What the exercise asks: The answer must consist only of the lines from the line with "ATOM 29 C CA" to the line with "ATOM 32 O O", both included, exactly as they stand below.
------------
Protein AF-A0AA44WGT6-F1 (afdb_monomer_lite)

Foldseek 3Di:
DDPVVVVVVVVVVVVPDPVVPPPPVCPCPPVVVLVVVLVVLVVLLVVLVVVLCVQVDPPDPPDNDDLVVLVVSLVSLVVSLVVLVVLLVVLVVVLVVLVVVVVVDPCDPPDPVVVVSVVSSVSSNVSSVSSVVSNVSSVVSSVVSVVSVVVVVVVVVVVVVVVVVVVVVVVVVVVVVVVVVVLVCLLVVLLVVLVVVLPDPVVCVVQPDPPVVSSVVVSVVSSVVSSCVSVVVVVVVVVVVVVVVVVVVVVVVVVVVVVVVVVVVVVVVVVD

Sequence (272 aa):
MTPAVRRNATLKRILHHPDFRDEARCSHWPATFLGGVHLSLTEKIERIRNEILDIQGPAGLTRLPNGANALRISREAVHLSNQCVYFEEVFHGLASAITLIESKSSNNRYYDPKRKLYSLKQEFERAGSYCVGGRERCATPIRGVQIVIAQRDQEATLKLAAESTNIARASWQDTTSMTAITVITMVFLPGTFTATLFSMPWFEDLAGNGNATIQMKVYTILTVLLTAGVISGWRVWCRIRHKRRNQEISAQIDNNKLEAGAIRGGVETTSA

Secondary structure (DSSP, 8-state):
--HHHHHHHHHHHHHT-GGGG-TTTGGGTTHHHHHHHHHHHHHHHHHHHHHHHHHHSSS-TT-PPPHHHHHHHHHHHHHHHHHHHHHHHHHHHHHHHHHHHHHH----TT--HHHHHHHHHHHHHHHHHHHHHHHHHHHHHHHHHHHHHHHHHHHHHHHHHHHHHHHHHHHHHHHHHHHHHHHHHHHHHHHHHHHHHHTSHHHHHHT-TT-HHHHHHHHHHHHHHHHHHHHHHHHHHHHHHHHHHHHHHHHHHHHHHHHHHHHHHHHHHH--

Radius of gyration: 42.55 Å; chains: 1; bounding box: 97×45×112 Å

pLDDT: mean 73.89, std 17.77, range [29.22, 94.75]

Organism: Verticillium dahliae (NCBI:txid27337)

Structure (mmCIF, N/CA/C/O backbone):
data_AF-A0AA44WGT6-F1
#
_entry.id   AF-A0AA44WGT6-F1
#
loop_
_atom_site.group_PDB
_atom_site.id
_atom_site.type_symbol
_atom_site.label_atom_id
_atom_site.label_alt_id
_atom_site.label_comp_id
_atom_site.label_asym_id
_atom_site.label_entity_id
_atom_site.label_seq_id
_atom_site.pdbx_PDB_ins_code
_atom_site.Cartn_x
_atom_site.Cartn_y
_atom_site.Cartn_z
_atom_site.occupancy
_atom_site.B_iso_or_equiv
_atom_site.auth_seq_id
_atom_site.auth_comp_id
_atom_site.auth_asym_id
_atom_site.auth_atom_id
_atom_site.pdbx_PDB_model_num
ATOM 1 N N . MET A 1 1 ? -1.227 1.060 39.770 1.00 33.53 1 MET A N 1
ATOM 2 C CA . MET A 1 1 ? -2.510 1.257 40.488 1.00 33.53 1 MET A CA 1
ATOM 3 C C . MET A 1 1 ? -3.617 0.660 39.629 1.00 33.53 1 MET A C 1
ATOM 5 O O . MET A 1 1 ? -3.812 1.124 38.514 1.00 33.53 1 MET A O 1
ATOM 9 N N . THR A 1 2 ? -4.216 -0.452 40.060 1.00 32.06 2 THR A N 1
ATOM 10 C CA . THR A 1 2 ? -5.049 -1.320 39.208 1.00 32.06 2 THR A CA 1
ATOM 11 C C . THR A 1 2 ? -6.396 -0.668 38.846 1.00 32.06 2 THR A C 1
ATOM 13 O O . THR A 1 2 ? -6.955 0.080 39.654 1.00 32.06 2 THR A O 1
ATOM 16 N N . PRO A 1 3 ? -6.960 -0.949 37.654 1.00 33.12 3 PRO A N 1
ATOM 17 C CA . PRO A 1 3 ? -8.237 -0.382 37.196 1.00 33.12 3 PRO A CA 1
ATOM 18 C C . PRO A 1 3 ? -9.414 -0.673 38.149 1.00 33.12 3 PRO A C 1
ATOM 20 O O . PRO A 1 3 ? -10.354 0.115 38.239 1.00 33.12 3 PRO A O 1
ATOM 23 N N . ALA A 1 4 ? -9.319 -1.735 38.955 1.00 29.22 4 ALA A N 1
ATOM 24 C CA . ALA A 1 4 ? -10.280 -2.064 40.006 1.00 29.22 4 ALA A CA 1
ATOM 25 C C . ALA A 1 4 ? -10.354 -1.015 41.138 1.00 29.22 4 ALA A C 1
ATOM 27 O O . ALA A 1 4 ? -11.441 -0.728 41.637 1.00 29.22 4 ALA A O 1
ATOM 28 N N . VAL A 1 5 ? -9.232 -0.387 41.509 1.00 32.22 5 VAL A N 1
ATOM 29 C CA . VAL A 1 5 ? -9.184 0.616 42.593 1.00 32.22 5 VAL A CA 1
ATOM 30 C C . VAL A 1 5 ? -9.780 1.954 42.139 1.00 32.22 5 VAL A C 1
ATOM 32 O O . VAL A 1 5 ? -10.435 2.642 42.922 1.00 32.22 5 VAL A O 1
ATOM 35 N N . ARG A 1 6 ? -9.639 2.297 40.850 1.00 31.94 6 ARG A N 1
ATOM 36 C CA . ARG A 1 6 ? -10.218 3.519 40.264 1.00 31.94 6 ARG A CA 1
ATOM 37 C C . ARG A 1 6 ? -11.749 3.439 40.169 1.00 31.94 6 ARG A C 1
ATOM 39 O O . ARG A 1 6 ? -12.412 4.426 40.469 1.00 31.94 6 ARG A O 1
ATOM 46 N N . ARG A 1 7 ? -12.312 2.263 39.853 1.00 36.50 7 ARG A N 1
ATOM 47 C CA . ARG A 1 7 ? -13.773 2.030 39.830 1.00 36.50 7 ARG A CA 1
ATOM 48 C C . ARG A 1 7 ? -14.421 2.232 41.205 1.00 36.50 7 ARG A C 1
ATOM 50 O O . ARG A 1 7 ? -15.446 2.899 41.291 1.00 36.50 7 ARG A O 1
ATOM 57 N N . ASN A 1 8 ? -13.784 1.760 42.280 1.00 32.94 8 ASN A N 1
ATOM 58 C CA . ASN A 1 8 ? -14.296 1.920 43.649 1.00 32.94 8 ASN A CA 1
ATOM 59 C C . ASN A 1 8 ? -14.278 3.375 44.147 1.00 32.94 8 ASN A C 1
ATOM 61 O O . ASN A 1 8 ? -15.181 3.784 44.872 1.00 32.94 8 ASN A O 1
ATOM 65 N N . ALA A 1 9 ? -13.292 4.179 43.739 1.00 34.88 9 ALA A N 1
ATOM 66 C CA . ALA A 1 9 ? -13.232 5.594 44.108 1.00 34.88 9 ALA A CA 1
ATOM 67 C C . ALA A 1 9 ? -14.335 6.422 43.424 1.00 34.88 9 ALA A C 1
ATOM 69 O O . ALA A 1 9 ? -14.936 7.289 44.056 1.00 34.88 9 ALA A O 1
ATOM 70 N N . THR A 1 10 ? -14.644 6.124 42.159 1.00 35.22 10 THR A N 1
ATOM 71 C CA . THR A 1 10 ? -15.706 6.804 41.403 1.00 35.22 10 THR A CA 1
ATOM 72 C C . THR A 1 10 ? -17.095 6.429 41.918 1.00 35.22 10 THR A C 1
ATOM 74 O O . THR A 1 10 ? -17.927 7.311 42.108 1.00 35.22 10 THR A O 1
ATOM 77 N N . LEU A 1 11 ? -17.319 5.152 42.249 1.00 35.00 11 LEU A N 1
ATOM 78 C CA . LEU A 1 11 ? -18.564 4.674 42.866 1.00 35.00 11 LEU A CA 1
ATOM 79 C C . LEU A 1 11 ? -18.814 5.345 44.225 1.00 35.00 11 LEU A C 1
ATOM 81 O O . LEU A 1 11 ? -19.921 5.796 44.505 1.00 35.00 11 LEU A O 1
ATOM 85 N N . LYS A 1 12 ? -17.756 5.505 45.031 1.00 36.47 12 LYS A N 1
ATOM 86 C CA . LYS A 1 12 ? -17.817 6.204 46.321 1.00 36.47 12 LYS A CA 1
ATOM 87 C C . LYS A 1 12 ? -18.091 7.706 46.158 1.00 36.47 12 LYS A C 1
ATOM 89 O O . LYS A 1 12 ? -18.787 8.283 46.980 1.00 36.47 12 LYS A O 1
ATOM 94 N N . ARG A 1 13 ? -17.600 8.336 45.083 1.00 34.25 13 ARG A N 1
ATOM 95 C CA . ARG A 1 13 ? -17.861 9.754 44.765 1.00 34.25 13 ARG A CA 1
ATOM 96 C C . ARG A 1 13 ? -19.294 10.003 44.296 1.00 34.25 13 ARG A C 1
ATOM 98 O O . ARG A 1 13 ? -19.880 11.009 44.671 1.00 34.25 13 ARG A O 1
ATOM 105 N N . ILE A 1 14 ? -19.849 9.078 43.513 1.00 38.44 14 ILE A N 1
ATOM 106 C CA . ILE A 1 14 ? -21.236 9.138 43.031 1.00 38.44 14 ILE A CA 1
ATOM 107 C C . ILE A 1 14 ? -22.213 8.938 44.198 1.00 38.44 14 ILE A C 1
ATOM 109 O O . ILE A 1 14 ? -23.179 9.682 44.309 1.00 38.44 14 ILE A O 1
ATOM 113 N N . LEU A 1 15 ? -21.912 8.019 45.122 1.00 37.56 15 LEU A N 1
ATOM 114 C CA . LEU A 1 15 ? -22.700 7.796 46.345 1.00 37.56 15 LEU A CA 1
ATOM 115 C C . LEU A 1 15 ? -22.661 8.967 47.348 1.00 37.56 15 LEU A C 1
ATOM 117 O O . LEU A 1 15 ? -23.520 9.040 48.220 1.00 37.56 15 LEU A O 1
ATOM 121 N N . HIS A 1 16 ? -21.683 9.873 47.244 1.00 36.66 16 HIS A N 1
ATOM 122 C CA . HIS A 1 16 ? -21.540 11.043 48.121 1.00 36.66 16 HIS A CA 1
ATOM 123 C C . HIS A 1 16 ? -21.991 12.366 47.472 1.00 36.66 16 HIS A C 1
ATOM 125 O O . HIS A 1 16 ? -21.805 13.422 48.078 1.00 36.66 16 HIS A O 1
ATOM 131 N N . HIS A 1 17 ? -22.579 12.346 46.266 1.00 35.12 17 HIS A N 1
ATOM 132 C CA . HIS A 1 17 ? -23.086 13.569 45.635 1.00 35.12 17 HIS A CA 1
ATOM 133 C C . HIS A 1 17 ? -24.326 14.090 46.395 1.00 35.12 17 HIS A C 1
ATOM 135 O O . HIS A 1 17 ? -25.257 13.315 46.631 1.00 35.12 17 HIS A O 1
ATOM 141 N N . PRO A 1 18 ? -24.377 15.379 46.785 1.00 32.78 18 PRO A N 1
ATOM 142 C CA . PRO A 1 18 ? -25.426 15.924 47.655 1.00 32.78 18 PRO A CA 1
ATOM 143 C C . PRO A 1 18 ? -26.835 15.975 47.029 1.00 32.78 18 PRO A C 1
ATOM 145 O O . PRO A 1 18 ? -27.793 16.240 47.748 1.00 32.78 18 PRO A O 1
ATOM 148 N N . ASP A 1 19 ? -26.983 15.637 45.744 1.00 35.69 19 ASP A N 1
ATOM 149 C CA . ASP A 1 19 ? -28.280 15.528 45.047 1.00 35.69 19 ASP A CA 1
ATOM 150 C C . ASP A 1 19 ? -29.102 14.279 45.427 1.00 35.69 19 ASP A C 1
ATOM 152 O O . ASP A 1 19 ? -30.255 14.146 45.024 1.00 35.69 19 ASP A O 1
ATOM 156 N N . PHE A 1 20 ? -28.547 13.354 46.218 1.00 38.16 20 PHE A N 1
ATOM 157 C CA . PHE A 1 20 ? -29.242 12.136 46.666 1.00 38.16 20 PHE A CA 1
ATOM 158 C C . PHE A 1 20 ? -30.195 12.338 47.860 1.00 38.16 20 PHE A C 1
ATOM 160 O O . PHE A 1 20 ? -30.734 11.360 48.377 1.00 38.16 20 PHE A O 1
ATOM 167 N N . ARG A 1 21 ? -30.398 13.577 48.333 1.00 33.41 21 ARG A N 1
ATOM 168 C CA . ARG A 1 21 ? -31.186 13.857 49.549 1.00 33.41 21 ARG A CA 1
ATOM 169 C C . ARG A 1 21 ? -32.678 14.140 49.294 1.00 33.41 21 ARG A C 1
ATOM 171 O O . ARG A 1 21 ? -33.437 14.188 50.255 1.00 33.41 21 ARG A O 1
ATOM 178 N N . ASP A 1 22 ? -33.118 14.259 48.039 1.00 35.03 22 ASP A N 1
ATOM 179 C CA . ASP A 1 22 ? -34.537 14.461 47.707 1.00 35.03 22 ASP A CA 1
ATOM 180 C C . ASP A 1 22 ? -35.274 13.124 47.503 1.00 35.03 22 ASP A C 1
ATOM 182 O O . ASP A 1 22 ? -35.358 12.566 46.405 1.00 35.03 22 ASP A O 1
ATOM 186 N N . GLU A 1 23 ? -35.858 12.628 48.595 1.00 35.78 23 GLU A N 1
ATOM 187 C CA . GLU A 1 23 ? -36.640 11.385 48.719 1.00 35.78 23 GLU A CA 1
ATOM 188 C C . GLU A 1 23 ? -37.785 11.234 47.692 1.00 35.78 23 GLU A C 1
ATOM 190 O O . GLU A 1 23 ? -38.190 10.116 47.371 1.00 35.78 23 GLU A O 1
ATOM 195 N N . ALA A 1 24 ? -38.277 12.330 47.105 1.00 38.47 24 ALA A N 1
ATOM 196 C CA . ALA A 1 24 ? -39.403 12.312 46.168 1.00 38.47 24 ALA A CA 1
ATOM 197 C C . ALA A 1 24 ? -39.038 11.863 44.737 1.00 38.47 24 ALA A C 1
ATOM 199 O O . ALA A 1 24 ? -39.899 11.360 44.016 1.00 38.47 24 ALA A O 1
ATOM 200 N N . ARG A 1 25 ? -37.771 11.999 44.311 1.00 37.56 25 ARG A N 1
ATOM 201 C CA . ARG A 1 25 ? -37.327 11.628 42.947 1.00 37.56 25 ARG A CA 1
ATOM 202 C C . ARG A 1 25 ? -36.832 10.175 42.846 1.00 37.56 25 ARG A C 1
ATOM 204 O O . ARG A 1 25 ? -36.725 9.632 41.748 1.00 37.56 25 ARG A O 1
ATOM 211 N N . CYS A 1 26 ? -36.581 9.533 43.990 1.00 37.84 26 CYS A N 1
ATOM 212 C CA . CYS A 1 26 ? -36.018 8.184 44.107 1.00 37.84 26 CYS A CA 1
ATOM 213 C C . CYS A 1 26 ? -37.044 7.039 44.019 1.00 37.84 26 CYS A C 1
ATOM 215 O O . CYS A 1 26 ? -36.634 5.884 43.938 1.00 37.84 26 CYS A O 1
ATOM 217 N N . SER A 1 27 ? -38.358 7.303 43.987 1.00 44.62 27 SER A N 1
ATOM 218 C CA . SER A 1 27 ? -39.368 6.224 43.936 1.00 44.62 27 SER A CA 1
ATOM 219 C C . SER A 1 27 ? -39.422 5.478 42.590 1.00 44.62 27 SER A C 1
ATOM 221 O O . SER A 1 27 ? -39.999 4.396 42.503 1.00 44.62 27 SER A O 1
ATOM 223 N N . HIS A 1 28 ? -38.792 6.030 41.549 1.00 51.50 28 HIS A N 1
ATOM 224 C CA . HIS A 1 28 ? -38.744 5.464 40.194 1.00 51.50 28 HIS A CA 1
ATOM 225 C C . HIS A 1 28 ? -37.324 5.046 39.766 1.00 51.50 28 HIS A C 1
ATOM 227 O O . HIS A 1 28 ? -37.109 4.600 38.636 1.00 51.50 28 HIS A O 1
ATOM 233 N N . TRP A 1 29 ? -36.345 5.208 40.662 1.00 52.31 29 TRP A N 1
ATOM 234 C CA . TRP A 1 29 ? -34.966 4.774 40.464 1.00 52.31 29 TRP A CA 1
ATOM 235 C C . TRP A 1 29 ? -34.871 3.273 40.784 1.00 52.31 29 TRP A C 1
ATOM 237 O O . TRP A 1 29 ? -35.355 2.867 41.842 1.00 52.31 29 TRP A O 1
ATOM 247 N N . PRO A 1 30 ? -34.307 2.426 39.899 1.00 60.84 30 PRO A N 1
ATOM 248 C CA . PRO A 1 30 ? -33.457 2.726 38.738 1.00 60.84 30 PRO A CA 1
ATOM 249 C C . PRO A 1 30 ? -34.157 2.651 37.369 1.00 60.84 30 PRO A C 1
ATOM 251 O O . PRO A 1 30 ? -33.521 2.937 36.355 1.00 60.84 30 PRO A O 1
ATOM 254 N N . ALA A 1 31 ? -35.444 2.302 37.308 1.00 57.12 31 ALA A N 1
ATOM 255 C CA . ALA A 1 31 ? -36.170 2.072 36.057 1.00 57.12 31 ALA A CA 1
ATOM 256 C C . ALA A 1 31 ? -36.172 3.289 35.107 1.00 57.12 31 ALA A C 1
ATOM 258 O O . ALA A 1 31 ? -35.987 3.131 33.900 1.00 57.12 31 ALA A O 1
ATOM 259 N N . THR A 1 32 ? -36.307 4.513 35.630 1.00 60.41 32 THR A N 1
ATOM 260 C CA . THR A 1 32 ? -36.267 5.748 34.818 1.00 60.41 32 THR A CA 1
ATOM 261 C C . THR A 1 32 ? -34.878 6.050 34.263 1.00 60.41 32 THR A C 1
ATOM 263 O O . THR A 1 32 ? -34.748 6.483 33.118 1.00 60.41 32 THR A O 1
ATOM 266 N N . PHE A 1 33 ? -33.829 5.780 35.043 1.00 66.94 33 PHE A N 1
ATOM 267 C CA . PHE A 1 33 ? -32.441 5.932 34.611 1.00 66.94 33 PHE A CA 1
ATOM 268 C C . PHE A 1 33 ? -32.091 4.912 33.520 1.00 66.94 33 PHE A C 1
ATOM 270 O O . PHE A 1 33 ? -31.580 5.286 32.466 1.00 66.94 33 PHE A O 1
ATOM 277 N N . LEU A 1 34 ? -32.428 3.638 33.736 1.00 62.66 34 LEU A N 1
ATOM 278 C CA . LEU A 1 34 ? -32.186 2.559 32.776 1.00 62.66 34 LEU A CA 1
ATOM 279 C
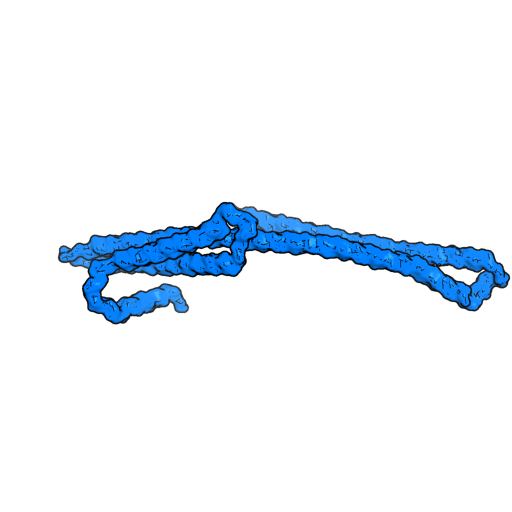 C . LEU A 1 34 ? -32.972 2.763 31.473 1.00 62.66 34 LEU A C 1
ATOM 281 O O . LEU A 1 34 ? -32.410 2.615 30.388 1.00 62.66 34 LEU A O 1
ATOM 285 N N . GLY A 1 35 ? -34.241 3.175 31.567 1.00 55.09 35 GLY A N 1
ATOM 286 C CA . GLY A 1 35 ? -35.065 3.520 30.408 1.00 55.09 35 GLY A CA 1
ATOM 287 C C . GLY A 1 35 ? -34.523 4.721 29.627 1.00 55.09 35 GLY A C 1
ATOM 288 O O . GLY A 1 35 ? -34.470 4.682 28.398 1.00 55.09 35 GLY A O 1
ATOM 289 N N . GLY A 1 36 ? -34.045 5.758 30.325 1.00 61.53 36 GLY A N 1
ATOM 290 C CA . GLY A 1 36 ? -33.417 6.928 29.705 1.00 61.53 36 GLY A CA 1
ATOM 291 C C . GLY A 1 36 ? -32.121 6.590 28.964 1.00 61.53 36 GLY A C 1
------------
Response box:
ATOM 29 C CA . VAL A 1 5 ? -9.184 0.616 42.593 1.00 32.22 5 VAL A CA 1
ATOM 30 C C . VAL A 1 5 ? -9.780 1.954 42.139 1.00 32.22 5 VAL A C 1
ATOM 32 O O . VAL A 1 5 ? -10.435 2.642 42.922 1.00 32.22 5 VAL A O 1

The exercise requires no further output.